6. Waiting for photos to be developed.

My dad would take maybe one or two photos of me at my birthday, and then it could take months for him to finish the roll of film, and then days to get the photos back. Then I'd find I had my eyes closed and looked totally stupid. Nowadays, I take heaps of photos till I get my kids looking adorable. But most of them never get printed out, and I don't think they mean quite as much as they used to.

7. Bottom-bruising seesaws.

This was a serious playground hazard: the person at the other end of the seesaw getting off unexpectedly, leaving me to plummet to the ground. Thanks to better-designed play equipment, my children will never know this particular pain.

See? Sore.

8. Buying a bag of mixed lollies at the tuckshop.

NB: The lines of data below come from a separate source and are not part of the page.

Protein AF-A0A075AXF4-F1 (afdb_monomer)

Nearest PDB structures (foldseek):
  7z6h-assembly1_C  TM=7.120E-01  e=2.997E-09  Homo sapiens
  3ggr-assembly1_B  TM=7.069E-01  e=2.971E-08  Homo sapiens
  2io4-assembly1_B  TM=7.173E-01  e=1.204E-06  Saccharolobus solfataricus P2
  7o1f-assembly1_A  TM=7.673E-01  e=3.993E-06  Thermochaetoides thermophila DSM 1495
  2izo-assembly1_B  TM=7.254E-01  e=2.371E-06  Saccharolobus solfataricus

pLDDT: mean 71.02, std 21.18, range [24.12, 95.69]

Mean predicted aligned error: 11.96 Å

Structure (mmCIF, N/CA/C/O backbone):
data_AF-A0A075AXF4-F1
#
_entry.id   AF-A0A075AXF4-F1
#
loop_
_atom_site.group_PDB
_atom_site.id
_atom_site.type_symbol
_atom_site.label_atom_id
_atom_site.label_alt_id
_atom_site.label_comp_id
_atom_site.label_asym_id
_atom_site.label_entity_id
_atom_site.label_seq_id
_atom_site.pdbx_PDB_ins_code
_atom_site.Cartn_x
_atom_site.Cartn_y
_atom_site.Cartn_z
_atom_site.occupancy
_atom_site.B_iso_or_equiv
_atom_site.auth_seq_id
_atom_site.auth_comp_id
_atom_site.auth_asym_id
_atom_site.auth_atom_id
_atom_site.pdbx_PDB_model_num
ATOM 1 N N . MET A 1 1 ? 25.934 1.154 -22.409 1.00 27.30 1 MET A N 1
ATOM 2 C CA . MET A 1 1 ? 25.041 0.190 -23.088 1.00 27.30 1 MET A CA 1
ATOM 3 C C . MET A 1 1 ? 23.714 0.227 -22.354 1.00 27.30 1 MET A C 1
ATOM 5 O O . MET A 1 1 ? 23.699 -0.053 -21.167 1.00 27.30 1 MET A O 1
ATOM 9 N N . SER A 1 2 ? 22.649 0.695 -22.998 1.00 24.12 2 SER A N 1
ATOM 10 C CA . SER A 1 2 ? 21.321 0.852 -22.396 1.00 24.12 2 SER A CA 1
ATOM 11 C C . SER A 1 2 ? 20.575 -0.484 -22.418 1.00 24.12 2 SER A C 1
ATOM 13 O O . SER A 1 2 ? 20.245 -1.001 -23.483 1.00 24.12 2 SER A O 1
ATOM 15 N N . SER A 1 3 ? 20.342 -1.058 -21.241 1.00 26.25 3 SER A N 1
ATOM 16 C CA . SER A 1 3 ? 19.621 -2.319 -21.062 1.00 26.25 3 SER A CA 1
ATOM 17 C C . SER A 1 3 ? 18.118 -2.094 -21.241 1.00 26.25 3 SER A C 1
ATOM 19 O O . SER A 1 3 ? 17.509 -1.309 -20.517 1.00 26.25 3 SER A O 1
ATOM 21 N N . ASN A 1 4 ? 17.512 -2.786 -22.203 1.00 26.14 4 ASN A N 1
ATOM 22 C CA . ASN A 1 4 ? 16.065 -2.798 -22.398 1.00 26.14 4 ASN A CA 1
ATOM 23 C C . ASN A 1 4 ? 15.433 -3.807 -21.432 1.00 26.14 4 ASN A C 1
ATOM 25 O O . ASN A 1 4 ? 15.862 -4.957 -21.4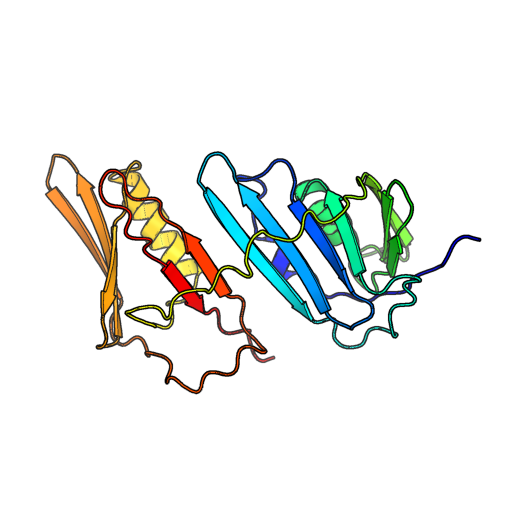06 1.00 26.14 4 ASN A O 1
ATOM 29 N N . ILE A 1 5 ? 14.422 -3.400 -20.660 1.00 32.06 5 ILE A N 1
ATOM 30 C CA . ILE A 1 5 ? 13.706 -4.290 -19.744 1.00 32.06 5 ILE A CA 1
ATOM 31 C C . ILE A 1 5 ? 12.218 -4.302 -20.121 1.00 32.06 5 ILE A C 1
ATOM 33 O O . ILE A 1 5 ? 11.587 -3.256 -20.250 1.00 32.06 5 ILE A O 1
ATOM 37 N N . LEU A 1 6 ? 11.692 -5.501 -20.366 1.00 27.25 6 LEU A N 1
ATOM 38 C CA . LEU A 1 6 ? 10.327 -5.768 -20.825 1.00 27.25 6 LEU A CA 1
ATOM 39 C C . LEU A 1 6 ? 9.510 -6.287 -19.636 1.00 27.25 6 LEU A C 1
ATOM 41 O O . LEU A 1 6 ? 9.963 -7.195 -18.933 1.00 27.25 6 LEU A O 1
ATOM 45 N N . TYR A 1 7 ? 8.324 -5.732 -19.401 1.00 36.44 7 TYR A N 1
ATOM 46 C CA . TYR A 1 7 ? 7.461 -6.137 -18.291 1.00 36.44 7 TYR A CA 1
ATOM 47 C C . TYR A 1 7 ? 5.999 -6.193 -18.742 1.00 36.44 7 TYR A C 1
ATOM 49 O O . TYR A 1 7 ? 5.592 -5.637 -19.750 1.00 36.44 7 TYR A O 1
ATOM 57 N N . GLN A 1 8 ? 5.171 -6.895 -17.980 1.00 30.17 8 GLN A N 1
ATOM 58 C CA . GLN A 1 8 ? 3.724 -6.795 -18.093 1.00 30.17 8 GLN A CA 1
ATOM 59 C C . GLN A 1 8 ? 3.177 -6.921 -16.679 1.00 30.17 8 GLN A C 1
ATOM 61 O O . GLN A 1 8 ? 3.248 -7.987 -16.075 1.00 30.17 8 GLN A O 1
ATOM 66 N N . ILE A 1 9 ? 2.681 -5.816 -16.123 1.00 34.72 9 ILE A N 1
ATOM 67 C CA . ILE A 1 9 ? 2.143 -5.785 -14.760 1.00 34.72 9 ILE A CA 1
ATOM 68 C C . ILE A 1 9 ? 0.679 -5.372 -14.823 1.00 34.72 9 ILE A C 1
ATOM 70 O O . ILE A 1 9 ? 0.334 -4.378 -15.461 1.00 34.72 9 ILE A O 1
ATOM 74 N N . ASN A 1 10 ? -0.184 -6.133 -14.151 1.00 33.03 10 ASN A N 1
ATOM 75 C CA . ASN A 1 10 ? -1.569 -5.747 -13.912 1.00 33.03 10 ASN A CA 1
ATOM 76 C C . ASN A 1 10 ? -1.613 -4.883 -12.639 1.00 33.03 10 ASN A C 1
ATOM 78 O O . ASN A 1 10 ? -1.606 -5.403 -11.530 1.00 33.03 10 ASN A O 1
ATOM 82 N N . VAL A 1 11 ? -1.545 -3.558 -12.794 1.00 38.16 11 VAL A N 1
ATOM 83 C CA . VAL A 1 11 ? -1.361 -2.596 -11.682 1.00 38.16 11 VAL A CA 1
ATOM 84 C C . VAL A 1 11 ? -2.676 -1.896 -11.296 1.00 38.16 11 VAL A C 1
ATOM 86 O O . VAL A 1 11 ? -2.672 -0.809 -10.719 1.00 38.16 11 VAL A O 1
ATOM 89 N N . GLN A 1 12 ? -3.836 -2.469 -11.627 1.00 38.56 12 GLN A N 1
ATOM 90 C CA . GLN A 1 12 ? -5.110 -1.787 -11.368 1.00 38.56 12 GLN A CA 1
ATOM 91 C C . GLN A 1 12 ? -5.354 -1.527 -9.861 1.00 38.56 12 GLN A C 1
ATOM 93 O O . GLN A 1 12 ? -5.897 -0.474 -9.516 1.00 38.56 12 GLN A O 1
ATOM 98 N N . ASP A 1 13 ? -4.809 -2.360 -8.966 1.00 41.28 13 ASP A N 1
ATOM 99 C CA . ASP A 1 13 ? -5.062 -2.279 -7.516 1.00 41.28 13 ASP A CA 1
ATOM 100 C C . ASP A 1 13 ? -4.215 -1.239 -6.753 1.00 41.28 13 ASP A C 1
ATOM 102 O O . ASP A 1 13 ? -4.675 -0.668 -5.760 1.00 41.28 13 ASP A O 1
ATOM 106 N N . VAL A 1 14 ? -3.014 -0.895 -7.238 1.00 41.69 14 VAL A N 1
ATOM 107 C CA . VAL A 1 14 ? -2.098 0.055 -6.556 1.00 41.69 14 VAL A CA 1
ATOM 108 C C . VAL A 1 14 ? -2.601 1.503 -6.648 1.00 41.69 14 VAL A C 1
ATOM 110 O O . VAL A 1 14 ? -2.327 2.330 -5.779 1.00 41.69 14 VAL A O 1
ATOM 113 N N . SER A 1 15 ? -3.405 1.815 -7.669 1.00 40.53 15 SER A N 1
ATOM 114 C CA . SER A 1 15 ? -3.923 3.167 -7.926 1.00 40.53 15 SER A CA 1
ATOM 115 C C . SER A 1 15 ? -4.878 3.707 -6.848 1.00 40.53 15 SER A C 1
ATOM 117 O O . SER A 1 15 ? -5.182 4.904 -6.837 1.00 40.53 15 SER A O 1
ATOM 119 N N . SER A 1 16 ? -5.343 2.836 -5.945 1.00 44.25 16 SER A N 1
ATOM 120 C CA . SER A 1 16 ? -6.282 3.145 -4.863 1.00 44.25 16 SER A CA 1
ATOM 121 C C . SER A 1 16 ? -5.613 3.658 -3.579 1.00 44.25 16 SER A C 1
ATOM 123 O O . SER A 1 16 ? -6.284 4.287 -2.751 1.00 44.25 16 SER A O 1
ATOM 125 N N . ILE A 1 17 ? -4.291 3.484 -3.438 1.00 48.03 17 ILE A N 1
ATOM 126 C CA . ILE A 1 17 ? -3.491 4.081 -2.362 1.00 48.03 17 ILE A CA 1
ATOM 127 C C . ILE A 1 17 ? -3.349 5.576 -2.677 1.00 48.03 17 ILE A C 1
ATOM 129 O O . ILE A 1 17 ? -2.435 6.022 -3.366 1.00 48.03 17 ILE A O 1
ATOM 133 N N . LYS A 1 18 ? -4.335 6.370 -2.248 1.00 46.41 18 LYS A N 1
ATOM 134 C CA . LYS A 1 18 ? -4.361 7.821 -2.477 1.00 46.41 18 LYS A CA 1
ATOM 135 C C . LYS A 1 18 ? -3.076 8.482 -1.955 1.00 46.41 18 LYS A C 1
ATOM 137 O O . LYS A 1 18 ? -2.716 8.293 -0.797 1.00 46.41 18 LYS A O 1
ATOM 142 N N . ASN A 1 19 ? -2.516 9.375 -2.780 1.00 50.25 19 ASN A N 1
ATOM 143 C CA . ASN A 1 19 ? -1.391 10.315 -2.581 1.00 50.25 19 ASN A CA 1
ATOM 144 C C . ASN A 1 19 ? -1.425 11.209 -1.321 1.00 50.25 19 ASN A C 1
ATOM 146 O O . ASN A 1 19 ? -0.719 12.211 -1.259 1.00 50.25 19 ASN A O 1
ATOM 150 N N . LYS A 1 20 ? -2.288 10.940 -0.340 1.00 50.97 20 LYS A N 1
ATOM 151 C CA . LYS A 1 20 ? -2.543 11.864 0.766 1.00 50.97 20 LYS A CA 1
ATOM 152 C C . LYS A 1 20 ? -1.429 11.863 1.819 1.00 50.97 20 LYS A C 1
ATOM 154 O O . LYS A 1 20 ? -1.355 12.818 2.579 1.00 50.97 20 LYS A O 1
ATOM 159 N N . TYR A 1 21 ? -0.586 10.830 1.848 1.00 51.03 21 TYR A N 1
ATOM 160 C CA . TYR A 1 21 ? 0.285 10.575 2.996 1.00 51.03 21 TYR A CA 1
ATOM 161 C C . TYR A 1 21 ? 1.788 10.741 2.731 1.00 51.03 21 TYR A C 1
ATOM 163 O O . TYR A 1 21 ? 2.521 10.910 3.689 1.00 51.03 21 TYR A O 1
ATOM 171 N N . GLN A 1 22 ? 2.285 10.781 1.484 1.00 60.81 22 GLN A N 1
ATOM 172 C CA . GLN A 1 22 ? 3.741 10.835 1.242 1.00 60.81 22 GLN A CA 1
ATOM 173 C C . GLN A 1 22 ? 4.163 11.622 0.002 1.00 60.81 22 GLN A C 1
ATOM 175 O O . GLN A 1 22 ? 3.563 11.515 -1.067 1.00 60.81 22 GLN A O 1
ATOM 180 N N . LYS A 1 23 ? 5.282 12.346 0.147 1.00 72.44 23 LYS A N 1
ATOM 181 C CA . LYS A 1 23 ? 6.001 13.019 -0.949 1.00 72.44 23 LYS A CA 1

I remember what it was like to stand there, holding my 10 cents pocket money, looking at the milk bottles and freckles and bananas laid out in front of me, going, "I'll have one of those and one of those and one of those." I don't think the canteen at my daughter's school is quite so keen on supporting kids' addiction to sugar mixed with artificial colours and flavours.

9. Waiting for my favourite song to come on the radio.

If my sister and I really loved a particular song, sometimes we would stand near the radio, ready to tape it if if came on. That way we could keep it forever.  So much easier now with iTunes and YouTube. (But of course the songs aren't nearly as good as they used to be.)

What experiences from your childhood will your kids miss out on?